[[ Provided data, beginning ]]
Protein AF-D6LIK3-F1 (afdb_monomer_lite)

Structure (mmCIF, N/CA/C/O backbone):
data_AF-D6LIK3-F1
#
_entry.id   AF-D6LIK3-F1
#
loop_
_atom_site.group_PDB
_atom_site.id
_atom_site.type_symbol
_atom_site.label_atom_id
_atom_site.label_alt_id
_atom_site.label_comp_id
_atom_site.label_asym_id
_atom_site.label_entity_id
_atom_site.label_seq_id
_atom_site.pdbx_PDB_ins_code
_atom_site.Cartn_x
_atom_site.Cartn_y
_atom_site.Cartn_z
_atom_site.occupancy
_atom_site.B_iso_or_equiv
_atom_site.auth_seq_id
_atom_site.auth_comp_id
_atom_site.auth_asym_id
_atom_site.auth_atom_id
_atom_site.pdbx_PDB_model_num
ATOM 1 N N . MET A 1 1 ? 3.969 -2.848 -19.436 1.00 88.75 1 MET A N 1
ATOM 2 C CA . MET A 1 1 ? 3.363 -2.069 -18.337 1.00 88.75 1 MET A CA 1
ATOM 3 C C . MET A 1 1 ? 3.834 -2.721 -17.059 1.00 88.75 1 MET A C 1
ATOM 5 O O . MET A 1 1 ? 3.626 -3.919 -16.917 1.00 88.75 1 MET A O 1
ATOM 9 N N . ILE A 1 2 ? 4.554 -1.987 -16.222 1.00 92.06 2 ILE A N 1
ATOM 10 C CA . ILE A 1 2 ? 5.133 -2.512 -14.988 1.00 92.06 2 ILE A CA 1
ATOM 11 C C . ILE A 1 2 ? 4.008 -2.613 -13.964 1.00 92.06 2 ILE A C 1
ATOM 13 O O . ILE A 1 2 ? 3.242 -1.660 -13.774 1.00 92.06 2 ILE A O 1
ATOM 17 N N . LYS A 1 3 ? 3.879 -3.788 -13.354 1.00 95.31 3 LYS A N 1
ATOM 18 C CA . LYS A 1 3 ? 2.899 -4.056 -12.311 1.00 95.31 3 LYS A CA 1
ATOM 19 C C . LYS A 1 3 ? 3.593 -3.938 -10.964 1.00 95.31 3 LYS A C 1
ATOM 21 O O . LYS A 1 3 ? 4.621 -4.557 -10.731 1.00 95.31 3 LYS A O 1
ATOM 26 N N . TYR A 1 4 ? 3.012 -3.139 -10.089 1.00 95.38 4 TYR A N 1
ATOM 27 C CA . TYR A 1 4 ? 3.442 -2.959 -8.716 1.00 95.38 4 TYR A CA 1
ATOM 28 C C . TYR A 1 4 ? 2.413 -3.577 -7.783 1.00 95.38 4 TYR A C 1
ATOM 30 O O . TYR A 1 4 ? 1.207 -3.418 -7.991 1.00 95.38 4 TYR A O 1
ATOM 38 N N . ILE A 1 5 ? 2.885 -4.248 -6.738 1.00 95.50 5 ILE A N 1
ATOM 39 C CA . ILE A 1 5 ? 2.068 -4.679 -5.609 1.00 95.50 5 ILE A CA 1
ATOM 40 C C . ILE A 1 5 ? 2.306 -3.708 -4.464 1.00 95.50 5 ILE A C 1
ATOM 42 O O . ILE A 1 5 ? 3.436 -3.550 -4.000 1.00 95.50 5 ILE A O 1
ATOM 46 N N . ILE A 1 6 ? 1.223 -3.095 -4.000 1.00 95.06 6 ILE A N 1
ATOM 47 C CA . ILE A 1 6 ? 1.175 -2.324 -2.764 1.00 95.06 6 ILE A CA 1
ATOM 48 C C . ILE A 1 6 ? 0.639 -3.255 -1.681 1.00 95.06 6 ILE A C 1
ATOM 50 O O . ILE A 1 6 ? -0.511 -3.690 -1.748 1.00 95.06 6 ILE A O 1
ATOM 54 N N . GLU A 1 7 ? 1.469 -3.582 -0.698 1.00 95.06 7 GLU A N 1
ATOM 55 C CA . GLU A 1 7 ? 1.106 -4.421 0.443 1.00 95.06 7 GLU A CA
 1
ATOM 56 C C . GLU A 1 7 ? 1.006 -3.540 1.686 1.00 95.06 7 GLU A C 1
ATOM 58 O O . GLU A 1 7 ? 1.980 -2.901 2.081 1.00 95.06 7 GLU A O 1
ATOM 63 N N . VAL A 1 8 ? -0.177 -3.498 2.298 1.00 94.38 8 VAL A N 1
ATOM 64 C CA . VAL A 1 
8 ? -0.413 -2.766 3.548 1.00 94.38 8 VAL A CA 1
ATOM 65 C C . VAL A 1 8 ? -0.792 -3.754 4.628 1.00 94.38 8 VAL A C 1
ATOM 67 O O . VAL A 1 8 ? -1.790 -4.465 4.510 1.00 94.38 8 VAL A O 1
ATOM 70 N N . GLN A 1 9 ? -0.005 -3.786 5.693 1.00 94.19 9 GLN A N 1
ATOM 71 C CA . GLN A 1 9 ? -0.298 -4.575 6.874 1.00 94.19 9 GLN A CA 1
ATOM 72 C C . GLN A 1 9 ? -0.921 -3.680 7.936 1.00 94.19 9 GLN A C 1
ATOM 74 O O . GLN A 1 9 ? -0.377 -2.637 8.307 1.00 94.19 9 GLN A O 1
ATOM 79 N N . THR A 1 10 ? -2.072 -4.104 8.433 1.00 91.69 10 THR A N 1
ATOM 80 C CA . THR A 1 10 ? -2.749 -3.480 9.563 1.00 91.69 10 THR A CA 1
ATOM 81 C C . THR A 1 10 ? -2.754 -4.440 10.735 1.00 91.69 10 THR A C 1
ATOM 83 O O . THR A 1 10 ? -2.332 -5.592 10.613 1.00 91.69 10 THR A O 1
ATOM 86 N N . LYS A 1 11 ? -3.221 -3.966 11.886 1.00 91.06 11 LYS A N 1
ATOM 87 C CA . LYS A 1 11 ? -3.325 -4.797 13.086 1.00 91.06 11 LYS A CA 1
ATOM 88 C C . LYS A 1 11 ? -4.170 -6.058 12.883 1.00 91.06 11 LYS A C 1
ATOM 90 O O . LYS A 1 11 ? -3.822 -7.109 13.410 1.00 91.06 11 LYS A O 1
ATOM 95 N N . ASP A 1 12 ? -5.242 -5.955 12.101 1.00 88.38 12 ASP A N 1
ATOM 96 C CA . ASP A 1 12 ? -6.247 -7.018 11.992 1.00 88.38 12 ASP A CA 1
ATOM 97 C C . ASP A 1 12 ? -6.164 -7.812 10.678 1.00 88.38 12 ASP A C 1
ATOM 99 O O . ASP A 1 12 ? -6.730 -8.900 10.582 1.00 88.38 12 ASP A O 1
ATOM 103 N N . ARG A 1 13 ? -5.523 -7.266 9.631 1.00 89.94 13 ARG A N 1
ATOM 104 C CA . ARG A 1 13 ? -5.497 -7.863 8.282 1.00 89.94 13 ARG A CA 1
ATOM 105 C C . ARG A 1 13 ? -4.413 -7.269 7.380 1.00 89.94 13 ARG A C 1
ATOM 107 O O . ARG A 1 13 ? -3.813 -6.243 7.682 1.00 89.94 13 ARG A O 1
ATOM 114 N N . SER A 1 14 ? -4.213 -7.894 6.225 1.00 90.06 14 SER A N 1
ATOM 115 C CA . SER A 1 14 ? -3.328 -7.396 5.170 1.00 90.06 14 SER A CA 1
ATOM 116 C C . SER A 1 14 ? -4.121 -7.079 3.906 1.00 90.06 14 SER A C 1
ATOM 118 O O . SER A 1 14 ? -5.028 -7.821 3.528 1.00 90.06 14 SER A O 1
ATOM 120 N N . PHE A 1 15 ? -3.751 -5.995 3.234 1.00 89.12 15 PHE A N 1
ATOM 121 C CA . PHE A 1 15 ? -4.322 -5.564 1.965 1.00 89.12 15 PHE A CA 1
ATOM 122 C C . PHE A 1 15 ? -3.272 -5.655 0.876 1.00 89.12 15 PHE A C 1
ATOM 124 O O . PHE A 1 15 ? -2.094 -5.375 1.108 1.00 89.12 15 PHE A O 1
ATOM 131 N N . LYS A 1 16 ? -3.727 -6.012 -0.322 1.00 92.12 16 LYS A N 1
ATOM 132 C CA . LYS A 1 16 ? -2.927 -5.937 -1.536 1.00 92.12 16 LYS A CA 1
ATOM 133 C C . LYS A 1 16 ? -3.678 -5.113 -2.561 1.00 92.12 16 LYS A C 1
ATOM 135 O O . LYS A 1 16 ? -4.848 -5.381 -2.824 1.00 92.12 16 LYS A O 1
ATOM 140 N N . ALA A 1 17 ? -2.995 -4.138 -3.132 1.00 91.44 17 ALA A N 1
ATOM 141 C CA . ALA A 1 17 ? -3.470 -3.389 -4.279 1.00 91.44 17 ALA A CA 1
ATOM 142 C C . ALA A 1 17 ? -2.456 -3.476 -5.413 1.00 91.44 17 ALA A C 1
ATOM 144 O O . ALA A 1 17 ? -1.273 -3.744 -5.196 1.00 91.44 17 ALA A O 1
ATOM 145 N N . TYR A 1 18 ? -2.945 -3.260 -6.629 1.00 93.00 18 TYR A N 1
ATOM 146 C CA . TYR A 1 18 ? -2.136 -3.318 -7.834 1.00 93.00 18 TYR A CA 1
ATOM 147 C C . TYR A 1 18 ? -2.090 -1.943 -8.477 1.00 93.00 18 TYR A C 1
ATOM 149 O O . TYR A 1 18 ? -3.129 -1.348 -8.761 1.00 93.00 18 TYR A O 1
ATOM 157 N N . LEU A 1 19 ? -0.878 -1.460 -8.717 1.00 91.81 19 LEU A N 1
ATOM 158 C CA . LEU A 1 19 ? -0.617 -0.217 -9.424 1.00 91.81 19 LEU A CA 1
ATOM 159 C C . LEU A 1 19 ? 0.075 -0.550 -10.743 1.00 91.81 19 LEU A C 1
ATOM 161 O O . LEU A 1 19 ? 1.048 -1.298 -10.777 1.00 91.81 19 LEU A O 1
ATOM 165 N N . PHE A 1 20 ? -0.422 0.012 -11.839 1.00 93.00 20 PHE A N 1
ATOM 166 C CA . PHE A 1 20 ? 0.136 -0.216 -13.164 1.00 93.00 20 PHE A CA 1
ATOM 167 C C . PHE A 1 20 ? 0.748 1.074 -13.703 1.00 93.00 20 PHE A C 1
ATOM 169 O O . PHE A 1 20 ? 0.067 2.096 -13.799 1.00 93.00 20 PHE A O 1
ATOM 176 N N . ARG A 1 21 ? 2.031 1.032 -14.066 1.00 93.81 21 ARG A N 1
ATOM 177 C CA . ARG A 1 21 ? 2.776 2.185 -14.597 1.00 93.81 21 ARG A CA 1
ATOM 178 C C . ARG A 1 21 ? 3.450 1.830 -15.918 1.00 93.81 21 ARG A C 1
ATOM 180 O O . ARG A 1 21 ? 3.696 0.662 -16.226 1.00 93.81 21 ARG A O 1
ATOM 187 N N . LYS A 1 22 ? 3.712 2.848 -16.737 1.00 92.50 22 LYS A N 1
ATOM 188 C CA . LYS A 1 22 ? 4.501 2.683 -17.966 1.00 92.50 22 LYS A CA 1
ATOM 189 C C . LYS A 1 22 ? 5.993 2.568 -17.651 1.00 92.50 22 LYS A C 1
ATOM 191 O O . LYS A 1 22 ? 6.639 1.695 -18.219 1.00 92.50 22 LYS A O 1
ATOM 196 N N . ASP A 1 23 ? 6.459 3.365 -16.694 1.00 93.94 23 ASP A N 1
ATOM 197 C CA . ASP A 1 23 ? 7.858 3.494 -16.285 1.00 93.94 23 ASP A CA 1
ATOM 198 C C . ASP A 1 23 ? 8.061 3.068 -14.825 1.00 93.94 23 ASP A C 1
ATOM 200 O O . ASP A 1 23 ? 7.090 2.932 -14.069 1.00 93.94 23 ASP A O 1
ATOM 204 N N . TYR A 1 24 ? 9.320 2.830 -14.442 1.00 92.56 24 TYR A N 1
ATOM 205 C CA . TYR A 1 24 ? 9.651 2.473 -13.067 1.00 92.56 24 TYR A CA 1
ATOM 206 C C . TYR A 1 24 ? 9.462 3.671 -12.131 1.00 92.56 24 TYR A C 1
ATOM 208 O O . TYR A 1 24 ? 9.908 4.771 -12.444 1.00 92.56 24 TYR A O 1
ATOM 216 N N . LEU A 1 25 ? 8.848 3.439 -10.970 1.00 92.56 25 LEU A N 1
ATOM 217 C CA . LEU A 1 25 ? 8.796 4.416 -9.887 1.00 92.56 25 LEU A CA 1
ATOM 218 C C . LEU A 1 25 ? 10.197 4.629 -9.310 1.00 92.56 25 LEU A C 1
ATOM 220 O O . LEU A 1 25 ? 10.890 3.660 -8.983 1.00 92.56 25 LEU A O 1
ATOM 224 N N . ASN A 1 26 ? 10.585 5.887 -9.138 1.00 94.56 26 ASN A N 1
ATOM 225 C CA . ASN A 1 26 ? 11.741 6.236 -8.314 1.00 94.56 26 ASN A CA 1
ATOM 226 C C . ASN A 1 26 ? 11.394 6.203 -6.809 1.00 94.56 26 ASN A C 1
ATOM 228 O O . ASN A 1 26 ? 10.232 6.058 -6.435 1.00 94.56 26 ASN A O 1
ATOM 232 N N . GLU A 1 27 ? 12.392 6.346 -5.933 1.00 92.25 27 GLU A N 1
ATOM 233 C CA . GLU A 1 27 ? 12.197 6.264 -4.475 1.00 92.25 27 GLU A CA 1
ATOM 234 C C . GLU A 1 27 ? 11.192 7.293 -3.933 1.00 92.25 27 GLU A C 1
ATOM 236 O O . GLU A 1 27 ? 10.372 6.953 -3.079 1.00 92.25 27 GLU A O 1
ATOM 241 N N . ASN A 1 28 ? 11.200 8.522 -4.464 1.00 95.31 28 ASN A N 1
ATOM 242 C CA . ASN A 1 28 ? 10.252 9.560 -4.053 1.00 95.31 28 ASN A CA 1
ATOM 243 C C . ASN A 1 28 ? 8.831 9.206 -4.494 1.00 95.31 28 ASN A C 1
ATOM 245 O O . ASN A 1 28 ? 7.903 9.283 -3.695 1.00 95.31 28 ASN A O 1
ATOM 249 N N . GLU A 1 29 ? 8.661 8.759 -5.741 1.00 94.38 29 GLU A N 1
[[ Provided data, end ]]
■ Required work ■
Of the entries above, transcribe exactly those lines that fall between the line containing "ATOM 135 O O" and the line containing "ATOM 158 C CA", together with those two lines.

■ Result ■
ATOM 135 O O . LYS A 1 16 ? -4.848 -5.381 -2.824 1.00 92.12 16 LYS A O 1
ATOM 140 N N . ALA A 1 17 ? -2.995 -4.138 -3.132 1.00 91.44 17 ALA A N 1
ATOM 141 C CA . ALA A 1 17 ? -3.470 -3.389 -4.279 1.00 91.44 17 ALA A CA 1
ATOM 142 C C . ALA A 1 17 ? -2.456 -3.476 -5.413 1.00 91.44 17 ALA A C 1
ATOM 144 O O . ALA A 1 17 ? -1.273 -3.744 -5.196 1.00 91.44 17 ALA A O 1
ATOM 145 N N . TYR A 1 18 ? -2.945 -3.260 -6.629 1.00 93.00 18 TYR A N 1
ATOM 146 C CA . TYR A 1 18 ? -2.136 -3.318 -7.834 1.00 93.00 18 TYR A CA 1
ATOM 147 C C . TYR A 1 18 ? -2.090 -1.943 -8.477 1.00 93.00 18 TYR A C 1
ATOM 149 O O . TYR A 1 18 ? -3.129 -1.348 -8.761 1.00 93.00 18 TYR A O 1
ATOM 157 N N . LEU A 1 19 ? -0.878 -1.460 -8.717 1.00 91.81 19 LEU A N 1
ATOM 158 C CA . LEU A 1 19 ? -0.617 -0.217 -9.424 1.00 91.81 19 LEU A CA 1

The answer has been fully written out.